Task goal
Transcribe the lines from the start of the data below through the line with "ATOM 35 C CA", word for word and nothing more.

Data extracted from a collection:

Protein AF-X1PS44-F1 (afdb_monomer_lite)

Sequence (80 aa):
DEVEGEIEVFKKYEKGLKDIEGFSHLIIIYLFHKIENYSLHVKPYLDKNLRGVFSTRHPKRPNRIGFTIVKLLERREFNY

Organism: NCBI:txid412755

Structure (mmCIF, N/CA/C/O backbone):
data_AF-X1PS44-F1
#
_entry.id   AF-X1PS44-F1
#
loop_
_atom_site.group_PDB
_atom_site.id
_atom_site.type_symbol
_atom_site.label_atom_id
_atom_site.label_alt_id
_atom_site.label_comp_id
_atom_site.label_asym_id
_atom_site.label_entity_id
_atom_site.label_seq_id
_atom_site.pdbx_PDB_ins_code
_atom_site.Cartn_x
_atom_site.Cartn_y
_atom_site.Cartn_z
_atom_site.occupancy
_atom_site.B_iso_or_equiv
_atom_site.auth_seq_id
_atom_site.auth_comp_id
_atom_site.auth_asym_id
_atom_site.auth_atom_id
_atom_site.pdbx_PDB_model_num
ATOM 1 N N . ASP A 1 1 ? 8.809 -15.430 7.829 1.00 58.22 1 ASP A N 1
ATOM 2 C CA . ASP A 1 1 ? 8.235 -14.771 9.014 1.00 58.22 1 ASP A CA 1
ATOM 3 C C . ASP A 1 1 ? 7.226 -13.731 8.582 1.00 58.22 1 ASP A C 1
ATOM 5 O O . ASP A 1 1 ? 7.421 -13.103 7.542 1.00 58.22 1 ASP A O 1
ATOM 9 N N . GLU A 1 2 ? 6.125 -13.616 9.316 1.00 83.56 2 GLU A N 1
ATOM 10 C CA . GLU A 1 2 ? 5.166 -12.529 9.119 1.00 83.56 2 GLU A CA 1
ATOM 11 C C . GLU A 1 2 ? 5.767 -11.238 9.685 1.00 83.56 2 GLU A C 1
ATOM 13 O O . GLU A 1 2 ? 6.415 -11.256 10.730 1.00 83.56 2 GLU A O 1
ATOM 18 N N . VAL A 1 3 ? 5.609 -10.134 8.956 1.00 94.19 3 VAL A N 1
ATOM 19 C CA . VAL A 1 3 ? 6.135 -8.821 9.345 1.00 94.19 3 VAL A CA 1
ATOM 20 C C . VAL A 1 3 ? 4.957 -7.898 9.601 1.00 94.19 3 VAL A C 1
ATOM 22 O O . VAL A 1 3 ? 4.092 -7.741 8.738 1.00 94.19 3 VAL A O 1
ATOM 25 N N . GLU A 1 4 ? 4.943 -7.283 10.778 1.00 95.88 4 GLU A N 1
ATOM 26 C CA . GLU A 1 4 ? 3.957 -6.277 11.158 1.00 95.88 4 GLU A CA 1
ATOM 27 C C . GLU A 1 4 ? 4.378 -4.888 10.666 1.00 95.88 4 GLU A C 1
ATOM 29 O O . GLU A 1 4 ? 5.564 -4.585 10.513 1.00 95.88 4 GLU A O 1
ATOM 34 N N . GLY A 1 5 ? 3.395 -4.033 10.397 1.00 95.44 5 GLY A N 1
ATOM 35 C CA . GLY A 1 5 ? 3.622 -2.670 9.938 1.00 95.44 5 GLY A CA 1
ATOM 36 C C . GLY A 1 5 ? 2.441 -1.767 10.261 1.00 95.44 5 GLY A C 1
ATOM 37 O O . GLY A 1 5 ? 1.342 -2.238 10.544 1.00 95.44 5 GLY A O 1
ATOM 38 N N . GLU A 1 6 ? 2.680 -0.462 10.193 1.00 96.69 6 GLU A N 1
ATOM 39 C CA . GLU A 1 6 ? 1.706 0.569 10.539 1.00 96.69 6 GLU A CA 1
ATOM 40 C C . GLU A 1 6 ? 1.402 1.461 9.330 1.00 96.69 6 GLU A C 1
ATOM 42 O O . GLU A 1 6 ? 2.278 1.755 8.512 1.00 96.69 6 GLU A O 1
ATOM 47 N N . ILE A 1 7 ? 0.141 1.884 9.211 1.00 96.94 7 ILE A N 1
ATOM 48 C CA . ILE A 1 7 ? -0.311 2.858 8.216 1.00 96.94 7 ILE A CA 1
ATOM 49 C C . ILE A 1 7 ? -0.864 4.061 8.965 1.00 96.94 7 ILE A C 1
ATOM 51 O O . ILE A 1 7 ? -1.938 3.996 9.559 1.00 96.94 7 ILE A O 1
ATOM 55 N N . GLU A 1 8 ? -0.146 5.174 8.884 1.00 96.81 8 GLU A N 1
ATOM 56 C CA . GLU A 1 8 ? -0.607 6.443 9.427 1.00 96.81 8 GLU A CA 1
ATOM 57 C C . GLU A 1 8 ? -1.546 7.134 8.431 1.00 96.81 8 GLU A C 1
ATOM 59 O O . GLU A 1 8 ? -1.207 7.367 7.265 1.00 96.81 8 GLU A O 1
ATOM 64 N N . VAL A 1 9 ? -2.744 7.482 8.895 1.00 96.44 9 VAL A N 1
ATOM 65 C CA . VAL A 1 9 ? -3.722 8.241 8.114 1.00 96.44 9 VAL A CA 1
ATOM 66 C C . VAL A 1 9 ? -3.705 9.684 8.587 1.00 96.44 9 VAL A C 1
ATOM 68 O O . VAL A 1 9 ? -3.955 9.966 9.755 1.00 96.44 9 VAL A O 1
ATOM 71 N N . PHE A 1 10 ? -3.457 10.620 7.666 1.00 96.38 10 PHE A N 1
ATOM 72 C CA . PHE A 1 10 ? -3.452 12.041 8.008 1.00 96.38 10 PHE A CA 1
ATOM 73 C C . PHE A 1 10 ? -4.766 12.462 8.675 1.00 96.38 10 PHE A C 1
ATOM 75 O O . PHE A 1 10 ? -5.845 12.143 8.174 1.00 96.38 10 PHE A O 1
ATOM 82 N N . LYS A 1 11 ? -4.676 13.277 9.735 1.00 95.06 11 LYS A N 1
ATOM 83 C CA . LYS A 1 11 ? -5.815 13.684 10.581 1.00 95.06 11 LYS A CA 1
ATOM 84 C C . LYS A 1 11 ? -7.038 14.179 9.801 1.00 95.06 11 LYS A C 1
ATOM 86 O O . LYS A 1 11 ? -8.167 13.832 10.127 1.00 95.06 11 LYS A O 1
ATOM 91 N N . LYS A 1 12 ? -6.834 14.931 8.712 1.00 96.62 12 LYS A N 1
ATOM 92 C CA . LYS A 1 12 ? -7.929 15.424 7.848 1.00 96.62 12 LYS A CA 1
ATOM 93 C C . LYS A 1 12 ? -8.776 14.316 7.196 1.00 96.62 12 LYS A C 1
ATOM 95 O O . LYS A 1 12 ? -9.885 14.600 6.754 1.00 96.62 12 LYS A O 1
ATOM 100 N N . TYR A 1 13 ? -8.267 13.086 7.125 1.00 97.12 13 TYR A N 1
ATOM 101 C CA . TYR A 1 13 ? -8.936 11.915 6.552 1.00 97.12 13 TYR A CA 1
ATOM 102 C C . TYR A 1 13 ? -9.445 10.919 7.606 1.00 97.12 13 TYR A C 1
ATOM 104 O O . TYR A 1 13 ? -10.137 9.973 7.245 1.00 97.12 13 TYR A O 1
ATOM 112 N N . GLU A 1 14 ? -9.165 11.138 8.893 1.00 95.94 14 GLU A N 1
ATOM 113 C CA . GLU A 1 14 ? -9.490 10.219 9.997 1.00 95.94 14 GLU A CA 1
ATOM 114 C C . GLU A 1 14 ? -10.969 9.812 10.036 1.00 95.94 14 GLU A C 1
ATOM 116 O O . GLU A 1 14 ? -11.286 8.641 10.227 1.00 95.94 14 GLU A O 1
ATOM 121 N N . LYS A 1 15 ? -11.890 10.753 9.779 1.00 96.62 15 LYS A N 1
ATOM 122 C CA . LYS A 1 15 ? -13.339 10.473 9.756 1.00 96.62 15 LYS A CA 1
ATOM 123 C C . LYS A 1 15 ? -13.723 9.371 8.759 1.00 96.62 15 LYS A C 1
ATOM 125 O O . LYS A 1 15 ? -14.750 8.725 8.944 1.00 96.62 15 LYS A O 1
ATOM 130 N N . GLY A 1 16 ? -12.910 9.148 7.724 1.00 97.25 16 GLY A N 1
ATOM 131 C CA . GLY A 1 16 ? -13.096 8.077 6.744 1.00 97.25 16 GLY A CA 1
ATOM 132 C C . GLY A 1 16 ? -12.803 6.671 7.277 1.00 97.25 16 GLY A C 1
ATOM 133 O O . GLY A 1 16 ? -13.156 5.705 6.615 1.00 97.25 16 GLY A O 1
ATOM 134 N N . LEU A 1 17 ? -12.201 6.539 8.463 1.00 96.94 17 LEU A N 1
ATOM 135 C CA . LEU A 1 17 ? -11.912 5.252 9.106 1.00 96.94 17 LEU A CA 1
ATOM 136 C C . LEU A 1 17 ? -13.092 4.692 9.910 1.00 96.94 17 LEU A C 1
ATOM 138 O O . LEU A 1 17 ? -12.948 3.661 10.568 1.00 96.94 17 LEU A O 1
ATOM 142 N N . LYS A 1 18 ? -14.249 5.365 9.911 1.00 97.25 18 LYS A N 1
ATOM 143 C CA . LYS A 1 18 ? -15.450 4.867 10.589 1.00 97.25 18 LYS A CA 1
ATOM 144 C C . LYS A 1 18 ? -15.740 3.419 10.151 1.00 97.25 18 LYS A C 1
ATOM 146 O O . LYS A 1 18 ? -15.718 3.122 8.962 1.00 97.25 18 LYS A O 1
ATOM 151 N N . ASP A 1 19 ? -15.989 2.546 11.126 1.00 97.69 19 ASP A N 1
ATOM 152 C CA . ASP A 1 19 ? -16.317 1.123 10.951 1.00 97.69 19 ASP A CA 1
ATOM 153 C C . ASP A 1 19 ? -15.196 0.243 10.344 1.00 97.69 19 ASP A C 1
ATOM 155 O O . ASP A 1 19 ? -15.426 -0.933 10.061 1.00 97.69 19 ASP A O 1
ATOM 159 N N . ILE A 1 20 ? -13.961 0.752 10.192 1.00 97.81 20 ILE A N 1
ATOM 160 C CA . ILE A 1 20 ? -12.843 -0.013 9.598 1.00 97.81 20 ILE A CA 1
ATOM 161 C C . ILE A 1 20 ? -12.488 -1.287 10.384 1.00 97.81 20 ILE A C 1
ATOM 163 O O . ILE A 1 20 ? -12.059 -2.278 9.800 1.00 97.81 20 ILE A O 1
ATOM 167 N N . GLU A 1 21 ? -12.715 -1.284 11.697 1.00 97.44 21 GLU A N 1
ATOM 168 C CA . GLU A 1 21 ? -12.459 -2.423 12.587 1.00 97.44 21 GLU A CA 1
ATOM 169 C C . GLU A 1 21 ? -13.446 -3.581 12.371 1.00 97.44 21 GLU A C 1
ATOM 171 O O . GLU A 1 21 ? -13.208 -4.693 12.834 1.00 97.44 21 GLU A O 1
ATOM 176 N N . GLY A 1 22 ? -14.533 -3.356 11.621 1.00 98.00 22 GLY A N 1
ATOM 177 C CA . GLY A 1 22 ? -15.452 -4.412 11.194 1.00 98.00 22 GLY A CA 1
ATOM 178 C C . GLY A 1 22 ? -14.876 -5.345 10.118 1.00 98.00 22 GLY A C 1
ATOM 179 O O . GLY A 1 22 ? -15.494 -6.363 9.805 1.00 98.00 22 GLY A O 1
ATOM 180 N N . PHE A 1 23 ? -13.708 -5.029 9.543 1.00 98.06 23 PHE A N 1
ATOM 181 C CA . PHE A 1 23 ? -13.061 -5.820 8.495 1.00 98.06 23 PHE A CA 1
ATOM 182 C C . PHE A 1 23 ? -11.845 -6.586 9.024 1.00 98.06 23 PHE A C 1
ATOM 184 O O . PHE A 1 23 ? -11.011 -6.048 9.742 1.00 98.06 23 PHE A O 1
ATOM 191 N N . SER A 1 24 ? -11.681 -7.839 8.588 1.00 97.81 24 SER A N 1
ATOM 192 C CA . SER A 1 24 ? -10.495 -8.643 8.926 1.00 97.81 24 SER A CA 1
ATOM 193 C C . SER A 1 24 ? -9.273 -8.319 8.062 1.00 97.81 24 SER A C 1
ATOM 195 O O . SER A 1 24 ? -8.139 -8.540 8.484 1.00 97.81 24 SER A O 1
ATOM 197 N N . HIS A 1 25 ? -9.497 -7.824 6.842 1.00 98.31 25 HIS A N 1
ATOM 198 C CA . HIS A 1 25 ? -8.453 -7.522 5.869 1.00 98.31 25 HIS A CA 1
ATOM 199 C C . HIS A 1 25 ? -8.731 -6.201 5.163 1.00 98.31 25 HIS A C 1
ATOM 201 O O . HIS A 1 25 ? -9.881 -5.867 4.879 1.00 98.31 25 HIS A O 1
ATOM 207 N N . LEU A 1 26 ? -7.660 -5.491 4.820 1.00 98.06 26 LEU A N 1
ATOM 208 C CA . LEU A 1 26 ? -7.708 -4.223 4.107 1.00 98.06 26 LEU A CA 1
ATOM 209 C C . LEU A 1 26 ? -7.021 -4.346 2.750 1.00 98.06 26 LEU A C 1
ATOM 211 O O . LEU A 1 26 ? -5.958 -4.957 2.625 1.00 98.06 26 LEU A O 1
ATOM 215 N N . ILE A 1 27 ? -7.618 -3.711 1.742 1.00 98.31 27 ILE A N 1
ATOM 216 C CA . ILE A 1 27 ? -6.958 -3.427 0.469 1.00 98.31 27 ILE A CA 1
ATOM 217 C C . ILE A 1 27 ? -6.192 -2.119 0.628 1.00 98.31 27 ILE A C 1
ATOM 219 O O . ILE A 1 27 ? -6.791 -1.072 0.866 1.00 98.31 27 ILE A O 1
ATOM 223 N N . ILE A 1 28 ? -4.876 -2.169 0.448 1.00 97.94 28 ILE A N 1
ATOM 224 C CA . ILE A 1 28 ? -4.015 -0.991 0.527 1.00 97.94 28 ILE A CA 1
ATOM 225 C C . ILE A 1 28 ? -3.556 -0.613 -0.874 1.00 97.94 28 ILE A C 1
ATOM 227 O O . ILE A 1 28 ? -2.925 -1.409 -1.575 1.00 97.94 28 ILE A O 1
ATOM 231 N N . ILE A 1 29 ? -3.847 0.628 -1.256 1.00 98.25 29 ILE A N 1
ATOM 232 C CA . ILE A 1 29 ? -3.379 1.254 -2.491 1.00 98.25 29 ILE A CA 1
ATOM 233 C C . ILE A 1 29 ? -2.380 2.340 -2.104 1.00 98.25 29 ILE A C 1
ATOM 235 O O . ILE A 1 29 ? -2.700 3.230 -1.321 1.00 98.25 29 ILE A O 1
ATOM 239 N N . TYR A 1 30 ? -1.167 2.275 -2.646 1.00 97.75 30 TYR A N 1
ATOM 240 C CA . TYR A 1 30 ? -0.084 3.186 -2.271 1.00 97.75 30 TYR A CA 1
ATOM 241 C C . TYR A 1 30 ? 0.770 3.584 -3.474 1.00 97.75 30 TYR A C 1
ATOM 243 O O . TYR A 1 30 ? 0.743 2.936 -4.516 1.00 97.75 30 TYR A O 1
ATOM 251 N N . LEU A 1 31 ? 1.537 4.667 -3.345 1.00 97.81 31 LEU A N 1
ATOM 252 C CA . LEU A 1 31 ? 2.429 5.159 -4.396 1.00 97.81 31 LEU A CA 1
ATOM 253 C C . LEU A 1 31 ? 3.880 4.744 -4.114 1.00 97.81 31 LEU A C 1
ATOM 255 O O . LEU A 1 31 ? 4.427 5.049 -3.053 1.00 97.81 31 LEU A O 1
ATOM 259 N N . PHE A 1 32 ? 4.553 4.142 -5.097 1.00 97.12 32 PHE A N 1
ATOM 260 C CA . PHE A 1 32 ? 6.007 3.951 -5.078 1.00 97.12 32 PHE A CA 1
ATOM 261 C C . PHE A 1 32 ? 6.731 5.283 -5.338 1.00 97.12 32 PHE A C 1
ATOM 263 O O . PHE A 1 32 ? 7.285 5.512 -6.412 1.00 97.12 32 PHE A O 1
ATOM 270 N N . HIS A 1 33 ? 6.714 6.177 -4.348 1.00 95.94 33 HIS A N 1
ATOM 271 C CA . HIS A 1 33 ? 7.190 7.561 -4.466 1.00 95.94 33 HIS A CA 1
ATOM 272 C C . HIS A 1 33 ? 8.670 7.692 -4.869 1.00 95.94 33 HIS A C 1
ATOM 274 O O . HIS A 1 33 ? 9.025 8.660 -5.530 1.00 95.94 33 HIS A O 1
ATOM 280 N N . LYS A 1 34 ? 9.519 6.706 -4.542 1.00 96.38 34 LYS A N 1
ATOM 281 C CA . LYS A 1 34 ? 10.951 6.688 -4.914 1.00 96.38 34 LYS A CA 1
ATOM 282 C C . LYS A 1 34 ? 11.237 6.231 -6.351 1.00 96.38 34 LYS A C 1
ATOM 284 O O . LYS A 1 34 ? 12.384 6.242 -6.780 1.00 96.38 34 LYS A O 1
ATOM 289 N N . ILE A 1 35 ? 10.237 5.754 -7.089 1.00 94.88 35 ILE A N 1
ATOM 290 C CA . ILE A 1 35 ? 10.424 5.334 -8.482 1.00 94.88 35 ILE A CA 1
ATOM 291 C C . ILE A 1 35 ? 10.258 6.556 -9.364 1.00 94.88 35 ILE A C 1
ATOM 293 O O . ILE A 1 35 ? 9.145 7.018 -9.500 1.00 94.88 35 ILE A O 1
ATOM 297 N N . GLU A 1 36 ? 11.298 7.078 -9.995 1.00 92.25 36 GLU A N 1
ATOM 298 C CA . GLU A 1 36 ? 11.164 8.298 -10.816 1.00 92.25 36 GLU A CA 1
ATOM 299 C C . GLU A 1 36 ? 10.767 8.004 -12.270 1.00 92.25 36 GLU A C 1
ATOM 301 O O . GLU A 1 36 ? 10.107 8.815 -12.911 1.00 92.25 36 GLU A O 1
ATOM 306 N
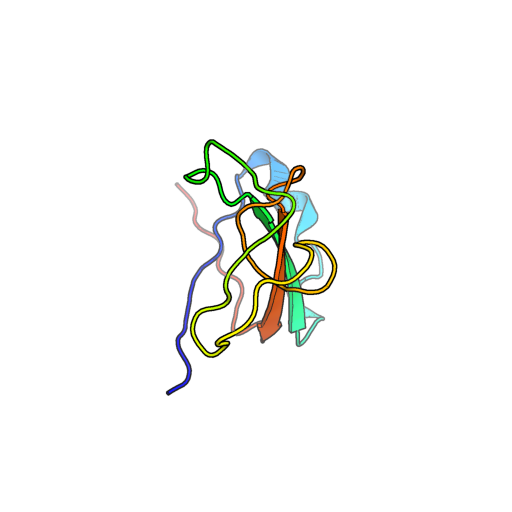 N . ASN A 1 37 ? 11.081 6.799 -12.759 1.00 94.69 37 ASN A N 1
ATOM 307 C CA . ASN A 1 37 ? 10.946 6.408 -14.166 1.00 94.69 37 ASN A CA 1
ATOM 308 C C . ASN A 1 37 ? 10.211 5.065 -14.318 1.00 94.69 37 ASN A C 1
ATOM 310 O O . ASN A 1 37 ? 10.170 4.254 -13.386 1.00 94.69 37 ASN A O 1
ATOM 314 N N . TYR A 1 38 ? 9.701 4.778 -15.519 1.00 95.38 38 TYR A N 1
ATOM 315 C CA . TYR A 1 38 ? 9.088 3.488 -15.858 1.00 95.38 38 TYR A CA 1
ATOM 316 C C . TYR A 1 38 ? 9.789 2.798 -17.033 1.00 95.38 38 TYR A C 1
ATOM 318 O O . TYR A 1 38 ? 10.547 3.415 -17.775 1.00 95.38 38 TYR A O 1
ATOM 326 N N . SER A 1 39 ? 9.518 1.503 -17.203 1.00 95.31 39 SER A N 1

Written response
Protein AF-X1PS44-F1 (afdb_monomer_lite)

Sequence (80 aa):
DEVEGEIEVFKKYEKGLKDIEGFSHLIIIYLFHKIENYSLHVKPYLDKNLRGVFSTRHPKRPNRIGFTIVKLLERREFNY

Organism: NCBI:txid412755

Structure (mmCIF, N/CA/C/O backbone):
data_AF-X1PS44-F1
#
_entry.id   AF-X1PS44-F1
#
loop_
_atom_site.group_PDB
_atom_site.id
_atom_site.type_symbol
_atom_site.label_atom_id
_atom_site.label_alt_id
_atom_site.label_comp_id
_atom_site.label_asym_id
_atom_site.label_entity_id
_atom_site.label_seq_id
_atom_site.pdbx_PDB_ins_code
_atom_site.Cartn_x
_atom_site.Cartn_y
_atom_site.Cartn_z
_atom_site.occupancy
_atom_site.B_iso_or_equiv
_atom_site.auth_seq_id
_atom_site.auth_comp_id
_atom_site.auth_asym_id
_atom_site.auth_atom_id
_atom_site.pdbx_PDB_model_num
ATOM 1 N N . ASP A 1 1 ? 8.809 -15.430 7.829 1.00 58.22 1 ASP A N 1
ATOM 2 C CA . ASP A 1 1 ? 8.235 -14.771 9.014 1.00 58.22 1 ASP A CA 1
ATOM 3 C C . ASP A 1 1 ? 7.226 -13.731 8.582 1.00 58.22 1 ASP A C 1
ATOM 5 O O . ASP A 1 1 ? 7.421 -13.103 7.542 1.00 58.22 1 ASP A O 1
ATOM 9 N N . GLU A 1 2 ? 6.125 -13.616 9.316 1.00 83.56 2 GLU A N 1
ATOM 10 C CA . GLU A 1 2 ? 5.166 -12.529 9.119 1.00 83.56 2 GLU A CA 1
ATOM 11 C C . GLU A 1 2 ? 5.767 -11.238 9.685 1.00 83.56 2 GLU A C 1
ATOM 13 O O . GLU A 1 2 ? 6.415 -11.256 10.730 1.00 83.56 2 GLU A O 1
ATOM 18 N N . VAL A 1 3 ? 5.609 -10.134 8.956 1.00 94.19 3 VAL A N 1
ATOM 19 C CA . VAL A 1 3 ? 6.135 -8.821 9.345 1.00 94.19 3 VAL A CA 1
ATOM 20 C C . VAL A 1 3 ? 4.957 -7.898 9.601 1.00 94.19 3 VAL A C 1
ATOM 22 O O . VAL A 1 3 ? 4.092 -7.741 8.738 1.00 94.19 3 VAL A O 1
ATOM 25 N N . GLU A 1 4 ? 4.943 -7.283 10.778 1.00 95.88 4 GLU A N 1
ATOM 26 C CA . GLU A 1 4 ? 3.957 -6.277 11.158 1.00 95.88 4 GLU A CA 1
ATOM 27 C C . GLU A 1 4 ? 4.378 -4.888 10.666 1.00 95.88 4 GLU A C 1
ATOM 29 O O . GLU A 1 4 ? 5.564 -4.585 10.513 1.00 95.88 4 GLU A O 1
ATOM 34 N N . GLY A 1 5 ? 3.395 -4.033 10.397 1.00 95.44 5 GLY A N 1
ATOM 35 C CA . GLY A 1 5 ? 3.622 -2.670 9.938 1.00 95.44 5 GLY A CA 1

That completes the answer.